Other software company representatives also hinted at the possibility that the FDA might incorporate Part 11 into parts 210, 211 or the Electric Commerce Act, which other industries turn to for guidance on electronic recordkeeping and specifically electronic signatures and transactions.
Observers point out that the revisions will give the FDA an opportunity to correct its initial mistakes. They added that the agency from the start failed to understand the complexities of electronic documentation and how difficult it would be for widespread industry adoption. Still, it’s clear that regulatory officials appear willing to make concessions.

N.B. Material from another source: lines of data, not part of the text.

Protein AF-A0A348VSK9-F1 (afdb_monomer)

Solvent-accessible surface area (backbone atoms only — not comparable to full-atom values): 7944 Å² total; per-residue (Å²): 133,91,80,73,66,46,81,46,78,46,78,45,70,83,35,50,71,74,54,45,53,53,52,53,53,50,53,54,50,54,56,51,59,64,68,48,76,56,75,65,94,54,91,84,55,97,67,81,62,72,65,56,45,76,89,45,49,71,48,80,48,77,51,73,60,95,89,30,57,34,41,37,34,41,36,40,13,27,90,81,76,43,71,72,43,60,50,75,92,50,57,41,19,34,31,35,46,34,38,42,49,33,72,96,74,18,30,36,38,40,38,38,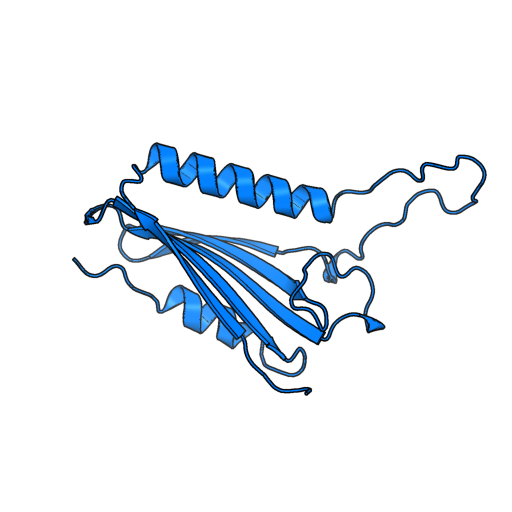40,35,38,45,54,90,52,69,66,63,56,56,53,54,53,62,69,65,61,76,80,79,134

Nearest PDB structures (foldseek):
  1ln1-assembly1_A  TM=4.214E-01  e=8.806E-03  Homo sapiens
  6ser-assembly1_A  TM=3.716E-01  e=1.835E-02  Homo sapiens
  8h0h-assembly2_B  TM=2.410E-01  e=3.459E-01  Mycobacterium tuberculosis H37Rv
  3bwg-assembly2_C-2  TM=3.427E-01  e=3.706E+00  Bacillus subtilis subsp. subtilis str. 168

Structure (mmCIF, N/CA/C/O backbone):
data_AF-A0A348VSK9-F1
#
_entry.id   AF-A0A348VSK9-F1
#
loop_
_atom_site.group_PDB
_atom_site.id
_atom_site.type_symbol
_atom_site.label_atom_id
_atom_site.label_alt_id
_atom_site.label_comp_id
_atom_site.label_asym_id
_atom_site.label_entity_id
_atom_site.label_seq_id
_atom_site.pdbx_PDB_ins_code
_atom_site.Cartn_x
_atom_site.Cartn_y
_atom_site.Cartn_z
_atom_site.occupancy
_atom_site.B_iso_or_equiv
_atom_site.auth_seq_id
_atom_site.auth_comp_id
_atom_site.auth_asym_id
_atom_site.auth_atom_id
_atom_site.pdbx_PDB_model_num
ATOM 1 N N . THR A 1 1 ? 15.484 -14.967 -9.558 1.00 44.03 1 THR A N 1
ATOM 2 C CA . THR A 1 1 ? 14.129 -15.546 -9.439 1.00 44.03 1 THR A CA 1
ATOM 3 C C . THR A 1 1 ? 13.106 -14.496 -9.841 1.00 44.03 1 THR A C 1
ATOM 5 O O . THR A 1 1 ? 12.695 -13.691 -9.022 1.00 44.03 1 THR A O 1
ATOM 8 N N . ARG A 1 2 ? 12.764 -14.422 -11.136 1.00 47.97 2 ARG A N 1
ATOM 9 C CA . ARG A 1 2 ? 11.662 -13.580 -11.634 1.00 47.97 2 ARG A CA 1
ATOM 10 C C . ARG A 1 2 ? 10.382 -14.415 -11.523 1.00 47.97 2 ARG A C 1
ATOM 12 O O . ARG A 1 2 ? 10.366 -15.512 -12.069 1.00 47.97 2 ARG A O 1
ATOM 19 N N . GLY A 1 3 ? 9.379 -13.941 -10.782 1.00 62.50 3 GLY A N 1
ATOM 20 C CA . GLY A 1 3 ? 8.078 -14.621 -10.649 1.00 62.50 3 GLY A CA 1
ATOM 21 C C . GLY A 1 3 ? 7.542 -14.807 -9.226 1.00 62.50 3 GLY A C 1
ATOM 22 O O . GLY A 1 3 ? 6.494 -15.416 -9.065 1.00 62.50 3 GLY A O 1
ATOM 23 N N . THR A 1 4 ? 8.222 -14.318 -8.186 1.00 83.00 4 THR A N 1
ATOM 24 C CA . THR A 1 4 ? 7.725 -14.461 -6.809 1.00 83.00 4 THR A CA 1
ATOM 25 C C . THR A 1 4 ? 6.868 -13.261 -6.419 1.00 83.00 4 THR A C 1
ATOM 27 O O . THR A 1 4 ? 7.368 -12.148 -6.281 1.00 83.00 4 THR A O 1
ATOM 30 N N . GLU A 1 5 ? 5.574 -13.497 -6.235 1.00 92.69 5 GLU A N 1
ATOM 31 C CA . GLU A 1 5 ? 4.671 -12.580 -5.543 1.00 92.69 5 GLU A CA 1
ATOM 32 C C . GLU A 1 5 ? 5.056 -12.478 -4.060 1.00 92.69 5 GLU A C 1
ATOM 34 O O . GLU A 1 5 ? 5.405 -13.478 -3.428 1.00 92.69 5 GLU A O 1
ATOM 39 N N . LEU A 1 6 ? 4.988 -11.273 -3.492 1.00 95.19 6 LEU A N 1
ATOM 40 C CA . LEU A 1 6 ? 5.239 -11.047 -2.071 1.00 95.19 6 LEU A CA 1
ATOM 41 C C . LEU A 1 6 ? 4.066 -10.309 -1.435 1.00 95.19 6 LEU A C 1
ATOM 43 O O . LEU A 1 6 ? 3.810 -9.145 -1.743 1.00 95.19 6 LEU A O 1
ATOM 47 N N . LEU A 1 7 ? 3.419 -10.963 -0.475 1.00 96.81 7 LEU A N 1
ATOM 48 C CA . LEU A 1 7 ? 2.432 -10.358 0.409 1.00 96.81 7 LEU A CA 1
ATOM 49 C C . LEU A 1 7 ? 3.011 -10.257 1.821 1.00 96.81 7 LEU A C 1
ATOM 51 O O . LEU A 1 7 ? 3.378 -11.258 2.434 1.00 96.81 7 LEU A O 1
ATOM 55 N N . LYS A 1 8 ? 3.059 -9.041 2.361 1.00 97.31 8 LYS A N 1
ATOM 56 C CA . LYS A 1 8 ? 3.429 -8.774 3.749 1.00 97.31 8 LYS A CA 1
ATOM 57 C C . LYS A 1 8 ? 2.296 -8.053 4.461 1.00 97.31 8 LYS A C 1
ATOM 59 O O . LYS A 1 8 ? 1.801 -7.032 3.989 1.00 97.31 8 LYS A O 1
ATOM 64 N N . ILE A 1 9 ? 1.927 -8.577 5.623 1.00 97.88 9 ILE A N 1
ATOM 65 C CA . ILE A 1 9 ? 0.889 -8.018 6.483 1.00 97.88 9 ILE A CA 1
ATOM 66 C C . ILE A 1 9 ? 1.526 -7.696 7.830 1.00 97.88 9 ILE A C 1
ATOM 68 O O . ILE A 1 9 ? 2.121 -8.557 8.473 1.00 97.88 9 ILE A O 1
ATOM 72 N N . GLU A 1 10 ? 1.411 -6.444 8.246 1.00 98.25 10 GLU A N 1
ATOM 73 C CA . GLU A 1 10 ? 1.816 -5.964 9.561 1.00 98.25 10 GLU A CA 1
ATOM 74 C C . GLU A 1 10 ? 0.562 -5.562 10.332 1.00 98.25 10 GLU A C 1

“Some of the recent changes are due to that,” said Preising. “I think the biggest heartburn for a lot of the industry people was the legacy system requirements. They were saying that you had to replace legacy systems in a certain period of time, and a lot of the companies could not do that fast enough with the right set of costs and make sure that they could cover all the guidance issues that the FDA put out for Part 11.”
For all of its headaches, Part 11 will provide real benefits to those willing to adopt it. One immediate gain is easier CAPA management.
“CAPA is cited in a significant number of FDA warning letters,” said June. “If you don’t have a proper corrective and preventive action plan put in place you must address that issue. That comes up often.”
And Preising added that an integrated CAPA system is preferable especially if a company has several sources of record input.
“If you have a good CAPA system in place, usually it means you also have a good Quality System in place. It provides the FDA with a way to do its own risk-based approach to auditing companies,” said Preising. “When you really want to collect the power of the CAPA system, if it is integrated into things like our manufacturing shop floor modules, the quality of the data provides the company with a quick way of reporting on issues. Those issues could be possibly a recall situation or a global production system problem that a normal CAPA standalone system could not do.”
But beware: buying software alone will not help companies more competently embrace Part 11. They need to shop carefully and purchase the right package.
“It’s my perspective that they (medical device companies) can better manage with paper than with a software that does not comply very well,” said Steve Wise, quality control software director of statistical methods for Manassas, VA-based Infinity QS. “They can procedurally manage a lot of paper trail, (but) it’s a big huge effort.
“With all procedural things that you have to put in place to compensate for the software inefficiencies or ineffectiveness, then you might as well stick with paper until a company can find software that can do it.”
While Part 11 is the main reason for going electronic, general business practicality should be a consideration as well.
“This is not really only a regulatory issue. You should really look at it as a best practice issue more than regulatory at this point,” said June. “It only makes sense to go from a paper-base system to electronic. That way you can quickly and easily draw from the data in real time and react to any kind of issues that may come up quickly.”